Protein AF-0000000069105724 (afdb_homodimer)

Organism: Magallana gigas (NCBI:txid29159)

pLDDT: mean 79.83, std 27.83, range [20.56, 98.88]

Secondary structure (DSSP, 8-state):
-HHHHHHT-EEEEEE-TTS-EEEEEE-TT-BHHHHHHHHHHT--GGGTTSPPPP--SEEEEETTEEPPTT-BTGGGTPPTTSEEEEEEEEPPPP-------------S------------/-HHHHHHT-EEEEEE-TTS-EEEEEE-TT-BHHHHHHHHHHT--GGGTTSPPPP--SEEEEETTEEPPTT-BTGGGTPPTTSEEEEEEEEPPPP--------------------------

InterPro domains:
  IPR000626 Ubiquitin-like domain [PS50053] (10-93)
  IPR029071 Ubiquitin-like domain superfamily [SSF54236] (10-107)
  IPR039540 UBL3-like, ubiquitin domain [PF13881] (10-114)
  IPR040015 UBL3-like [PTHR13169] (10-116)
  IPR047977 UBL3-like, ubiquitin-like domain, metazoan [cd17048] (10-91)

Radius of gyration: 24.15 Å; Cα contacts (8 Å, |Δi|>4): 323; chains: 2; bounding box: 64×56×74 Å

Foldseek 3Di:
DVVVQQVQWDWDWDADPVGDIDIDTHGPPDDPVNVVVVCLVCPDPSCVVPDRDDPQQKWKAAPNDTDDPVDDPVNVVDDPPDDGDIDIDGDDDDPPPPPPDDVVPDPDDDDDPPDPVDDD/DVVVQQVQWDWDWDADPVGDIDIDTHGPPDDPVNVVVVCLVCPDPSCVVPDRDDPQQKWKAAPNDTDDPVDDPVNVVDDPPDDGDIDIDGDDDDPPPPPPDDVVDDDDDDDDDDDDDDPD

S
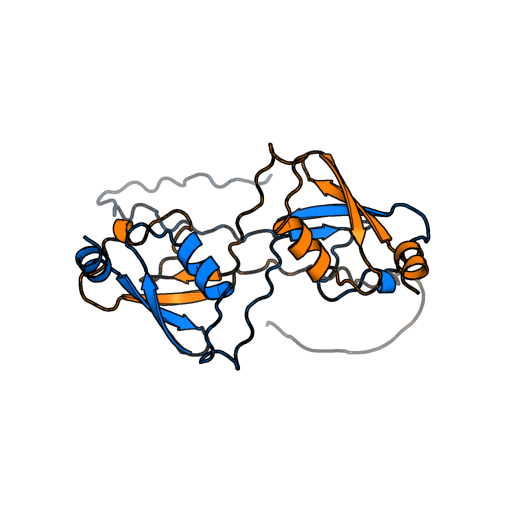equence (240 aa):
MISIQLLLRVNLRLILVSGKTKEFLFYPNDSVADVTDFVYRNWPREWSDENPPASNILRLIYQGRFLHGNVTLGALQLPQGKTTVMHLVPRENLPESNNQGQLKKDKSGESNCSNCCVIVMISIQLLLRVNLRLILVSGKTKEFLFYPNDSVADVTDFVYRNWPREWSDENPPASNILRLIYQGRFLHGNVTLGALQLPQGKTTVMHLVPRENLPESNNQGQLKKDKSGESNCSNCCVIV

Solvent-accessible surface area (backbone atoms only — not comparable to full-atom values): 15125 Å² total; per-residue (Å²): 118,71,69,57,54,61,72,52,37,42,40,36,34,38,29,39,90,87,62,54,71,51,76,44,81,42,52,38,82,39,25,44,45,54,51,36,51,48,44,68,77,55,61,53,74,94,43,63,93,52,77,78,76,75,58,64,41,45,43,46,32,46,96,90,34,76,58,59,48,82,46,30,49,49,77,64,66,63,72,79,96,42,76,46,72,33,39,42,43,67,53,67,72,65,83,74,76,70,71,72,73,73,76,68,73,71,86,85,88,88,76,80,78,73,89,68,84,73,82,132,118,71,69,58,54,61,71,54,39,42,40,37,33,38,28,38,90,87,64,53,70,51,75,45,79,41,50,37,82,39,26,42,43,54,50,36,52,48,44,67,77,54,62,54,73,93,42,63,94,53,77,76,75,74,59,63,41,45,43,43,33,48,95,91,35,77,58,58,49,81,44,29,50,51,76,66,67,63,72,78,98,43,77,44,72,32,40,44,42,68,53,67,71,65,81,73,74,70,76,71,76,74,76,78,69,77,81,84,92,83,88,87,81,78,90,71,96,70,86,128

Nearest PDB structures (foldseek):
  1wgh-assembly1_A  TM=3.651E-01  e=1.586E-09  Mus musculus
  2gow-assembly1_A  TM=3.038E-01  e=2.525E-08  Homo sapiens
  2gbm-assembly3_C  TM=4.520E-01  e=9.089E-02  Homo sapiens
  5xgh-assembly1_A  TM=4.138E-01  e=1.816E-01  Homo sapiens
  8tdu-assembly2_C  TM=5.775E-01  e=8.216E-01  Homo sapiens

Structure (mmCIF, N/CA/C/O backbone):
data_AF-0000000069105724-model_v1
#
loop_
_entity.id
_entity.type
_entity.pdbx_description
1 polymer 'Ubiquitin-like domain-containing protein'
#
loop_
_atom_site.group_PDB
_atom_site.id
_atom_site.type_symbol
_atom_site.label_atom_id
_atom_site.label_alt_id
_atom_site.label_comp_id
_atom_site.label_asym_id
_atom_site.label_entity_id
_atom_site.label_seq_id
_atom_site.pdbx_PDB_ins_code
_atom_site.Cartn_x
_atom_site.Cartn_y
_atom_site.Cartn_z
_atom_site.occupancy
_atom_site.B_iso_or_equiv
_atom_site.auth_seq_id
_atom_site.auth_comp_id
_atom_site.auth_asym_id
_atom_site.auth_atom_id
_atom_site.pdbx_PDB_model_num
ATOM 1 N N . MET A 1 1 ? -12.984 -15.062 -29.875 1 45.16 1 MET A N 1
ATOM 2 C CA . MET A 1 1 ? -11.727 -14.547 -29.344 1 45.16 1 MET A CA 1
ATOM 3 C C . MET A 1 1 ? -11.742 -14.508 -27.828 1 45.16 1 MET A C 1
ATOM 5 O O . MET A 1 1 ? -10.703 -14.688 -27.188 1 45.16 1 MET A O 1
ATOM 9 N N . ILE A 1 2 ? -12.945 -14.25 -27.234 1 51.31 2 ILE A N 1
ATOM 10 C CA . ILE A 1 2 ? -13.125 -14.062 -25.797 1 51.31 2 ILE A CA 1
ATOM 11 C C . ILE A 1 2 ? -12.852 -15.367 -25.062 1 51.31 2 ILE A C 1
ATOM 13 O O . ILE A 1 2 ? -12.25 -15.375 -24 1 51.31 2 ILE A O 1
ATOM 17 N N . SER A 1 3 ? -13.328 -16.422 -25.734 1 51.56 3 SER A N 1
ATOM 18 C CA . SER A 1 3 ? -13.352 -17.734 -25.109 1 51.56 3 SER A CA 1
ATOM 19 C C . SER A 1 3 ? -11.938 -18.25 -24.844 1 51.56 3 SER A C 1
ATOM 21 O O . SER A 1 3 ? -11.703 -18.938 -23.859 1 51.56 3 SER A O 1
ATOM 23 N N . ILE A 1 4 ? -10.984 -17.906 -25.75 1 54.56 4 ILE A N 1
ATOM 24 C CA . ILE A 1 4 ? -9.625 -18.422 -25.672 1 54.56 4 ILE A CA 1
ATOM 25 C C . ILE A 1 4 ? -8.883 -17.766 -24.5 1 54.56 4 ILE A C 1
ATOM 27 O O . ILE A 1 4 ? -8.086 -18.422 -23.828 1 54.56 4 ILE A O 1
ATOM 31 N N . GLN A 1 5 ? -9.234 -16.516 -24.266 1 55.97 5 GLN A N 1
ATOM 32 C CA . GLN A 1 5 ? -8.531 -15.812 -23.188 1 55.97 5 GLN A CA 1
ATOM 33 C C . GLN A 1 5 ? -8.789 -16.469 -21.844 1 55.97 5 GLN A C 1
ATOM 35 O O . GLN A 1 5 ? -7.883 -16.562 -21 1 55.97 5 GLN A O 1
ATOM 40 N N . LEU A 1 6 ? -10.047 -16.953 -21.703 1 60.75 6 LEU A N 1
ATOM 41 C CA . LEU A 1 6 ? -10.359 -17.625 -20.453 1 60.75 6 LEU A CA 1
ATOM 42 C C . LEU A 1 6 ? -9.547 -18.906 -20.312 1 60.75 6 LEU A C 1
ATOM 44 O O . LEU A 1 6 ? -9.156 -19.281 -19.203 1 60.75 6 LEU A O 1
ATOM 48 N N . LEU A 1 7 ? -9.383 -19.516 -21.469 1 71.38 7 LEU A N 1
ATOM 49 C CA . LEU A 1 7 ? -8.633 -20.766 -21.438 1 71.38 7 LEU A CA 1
┄┄┄┄┄┄┄┄┄┄┄┄┄┄┄┄┄┄┄┄
> Required action:
Write out all the records exactly, omitting the images.

> Answer below:
Protein AF-0000000069105724 (afdb_homodimer)

Organism: Magallana gigas (NCBI:txid29159)

pLDDT: mean 79.83, std 27.83, range [20.56, 98.88]

Secondary structure (DSSP, 8-state):
-HHHHHHT-EEEEEE-TTS-EEEEEE-TT-BHHHHHHHHHHT--GGGTTSPPPP--SEEEEETTEEPPTT-BTGGGTPPTTSEEEEEEEEPPPP-------------S------------/-HHHHHHT-EEEEEE-TTS-EEEEEE-TT-BHHHHHHHHHHT--GGGTTSPPPP--SEEEEETTEEPPTT-BTGGGTPPTTSEEEEEEEEPPPP--------------------------

InterPro domains:
  IPR000626 Ubiquitin-like domain [PS50053] (10-93)
  IPR029071 Ubiquitin-like domain superfamily [SSF54236] (10-107)
  IPR039540 UBL3-like, ubiquitin domain [PF13881] (10-114)
  IPR040015 UBL3-like [PTHR13169] (10-116)
  IPR047977 UBL3-like, ubiquitin-like domain, metazoan [cd17048] (10-91)

Radius of gyration: 24.15 Å; Cα contacts (8 Å, |Δi|>4): 323; chains: 2; bounding box: 64×56×74 Å

Foldseek 3Di:
DVVVQQVQWDWDWDADPVGDIDIDTHGPPDDPVNVVVVCLVCPDPSCVVPDRDDPQQKWKAAPNDTDDPVDDPVNVVDDPPDDGDIDIDGDDDDPPPPPPDDVVPDPDDDDDPPDPVDDD/DVVVQQVQWDWDWDADPVGDIDIDTHGPPDDPVNVVVVCLVCPDPSCVVPDRDDPQQKWKAAPNDTDDPVDDPVNVVDDPPDDGDIDIDGDDDDPPPPPPDDVVDDDDDDDDDDDDDDPD

S
equence (240 aa):
MISIQLLLRVNLRLILVSGKTKEFLFYPNDSVADVTDFVYRNWPREWSDENPPASNILRLIYQGRFLHGNVTLGALQLPQGKTTVMHLVPRENLPESNNQGQLKKDKSGESNCSNCCVIVMISIQLLLRVNLRLILVSGKTKEFLFYPNDSVADVTDFVYRNWPREWSDENPPASNILRLIYQGRFLHGNVTLGALQLPQGKTTVMHLVPRENLPESNNQGQLKKDKSGESNCSNCCVIV

Solvent-accessible surface area (backbone atoms only — not comparable to full-atom values): 15125 Å² total; per-residue (Å²): 118,71,69,57,54,61,72,52,37,42,40,36,34,38,29,39,90,87,62,54,71,51,76,44,81,42,52,38,82,39,25,44,45,54,51,36,51,48,44,68,77,55,61,53,74,94,43,63,93,52,77,78,76,75,58,64,41,45,43,46,32,46,96,90,34,76,58,59,48,82,46,30,49,49,77,64,66,63,72,79,96,42,76,46,72,33,39,42,43,67,53,67,72,65,83,74,76,70,71,72,73,73,76,68,73,71,86,85,88,88,76,80,78,73,89,68,84,73,82,132,118,71,69,58,54,61,71,54,39,42,40,37,33,38,28,38,90,87,64,53,70,51,75,45,79,41,50,37,82,39,26,42,43,54,50,36,52,48,44,67,77,54,62,54,73,93,42,63,94,53,77,76,75,74,59,63,41,45,43,43,33,48,95,91,35,77,58,58,49,81,44,29,50,51,76,66,67,63,72,78,98,43,77,44,72,32,40,44,42,68,53,67,71,65,81,73,74,70,76,71,76,74,76,78,69,77,81,84,92,83,88,87,81,78,90,71,96,70,86,128

Nearest PDB structures (foldseek):
  1wgh-assembly1_A  TM=3.651E-01  e=1.586E-09  Mus musculus
  2gow-assembly1_A  TM=3.038E-01  e=2.525E-08  Homo sapiens
  2gbm-assembly3_C  TM=4.520E-01  e=9.089E-02  Homo sapiens
  5xgh-assembly1_A  TM=4.138E-01  e=1.816E-01  Homo sapiens
  8tdu-assembly2_C  TM=5.775E-01  e=8.216E-01  Homo sapiens

Structure (mmCIF, N/CA/C/O backbone):
data_AF-0000000069105724-model_v1
#
loop_
_entity.id
_entity.type
_entity.pdbx_description
1 polymer 'Ubiquitin-like domain-containing protein'
#
loop_
_atom_site.group_PDB
_atom_site.id
_atom_site.type_symbol
_atom_site.label_atom_id
_atom_site.label_alt_id
_atom_site.label_comp_id
_atom_site.label_asym_id
_atom_site.label_entity_id
_atom_site.label_seq_id
_atom_site.pdbx_PDB_ins_code
_atom_site.Cartn_x
_atom_site.Cartn_y
_atom_site.Cartn_z
_atom_site.occupancy
_atom_site.B_iso_or_equiv
_atom_site.auth_seq_id
_atom_site.auth_comp_id
_atom_site.auth_asym_id
_atom_site.auth_atom_id
_atom_site.pdbx_PDB_model_num
ATOM 1 N N . MET A 1 1 ? -12.984 -15.062 -29.875 1 45.16 1 MET A N 1
ATOM 2 C CA . MET A 1 1 ? -11.727 -14.547 -29.344 1 45.16 1 MET A CA 1
ATOM 3 C C . MET A 1 1 ? -11.742 -14.508 -27.828 1 45.16 1 MET A C 1
ATOM 5 O O . MET A 1 1 ? -10.703 -14.688 -27.188 1 45.16 1 MET A O 1
ATOM 9 N N . ILE A 1 2 ? -12.945 -14.25 -27.234 1 51.31 2 ILE A N 1
ATOM 10 C CA . ILE A 1 2 ? -13.125 -14.062 -25.797 1 51.31 2 ILE A CA 1
ATOM 11 C C . ILE A 1 2 ? -12.852 -15.367 -25.062 1 51.31 2 ILE A C 1
ATOM 13 O O . ILE A 1 2 ? -12.25 -15.375 -24 1 51.31 2 ILE A O 1
ATOM 17 N N . SER A 1 3 ? -13.328 -16.422 -25.734 1 51.56 3 SER A N 1
ATOM 18 C CA . SER A 1 3 ? -13.352 -17.734 -25.109 1 51.56 3 SER A CA 1
ATOM 19 C C . SER A 1 3 ? -11.938 -18.25 -24.844 1 51.56 3 SER A C 1
ATOM 21 O O . SER A 1 3 ? -11.703 -18.938 -23.859 1 51.56 3 SER A O 1
ATOM 23 N N . ILE A 1 4 ? -10.984 -17.906 -25.75 1 54.56 4 ILE A N 1
ATOM 24 C CA . ILE A 1 4 ? -9.625 -18.422 -25.672 1 54.56 4 ILE A CA 1
ATOM 25 C C . ILE A 1 4 ? -8.883 -17.766 -24.5 1 54.56 4 ILE A C 1
ATOM 27 O O . ILE A 1 4 ? -8.086 -18.422 -23.828 1 54.56 4 ILE A O 1
ATOM 31 N N . GLN A 1 5 ? -9.234 -16.516 -24.266 1 55.97 5 GLN A N 1
ATOM 32 C CA . GLN A 1 5 ? -8.531 -15.812 -23.188 1 55.97 5 GLN A CA 1
ATOM 33 C C . GLN A 1 5 ? -8.789 -16.469 -21.844 1 55.97 5 GLN A C 1
ATOM 35 O O . GLN A 1 5 ? -7.883 -16.562 -21 1 55.97 5 GLN A O 1
ATOM 40 N N . LEU A 1 6 ? -10.047 -16.953 -21.703 1 60.75 6 LEU A N 1
ATOM 41 C CA . LEU A 1 6 ? -10.359 -17.625 -20.453 1 60.75 6 LEU A CA 1
ATOM 42 C C . LEU A 1 6 ? -9.547 -18.906 -20.312 1 60.75 6 LEU A C 1
ATOM 44 O O . LEU A 1 6 ? -9.156 -19.281 -19.203 1 60.75 6 LEU A O 1
ATOM 48 N N . LEU A 1 7 ? -9.383 -19.516 -21.469 1 71.38 7 LEU A N 1
ATOM 49 C CA . LEU A 1 7 ? -8.633 -20.766 -21.438 1 71.38 7 LEU A CA 1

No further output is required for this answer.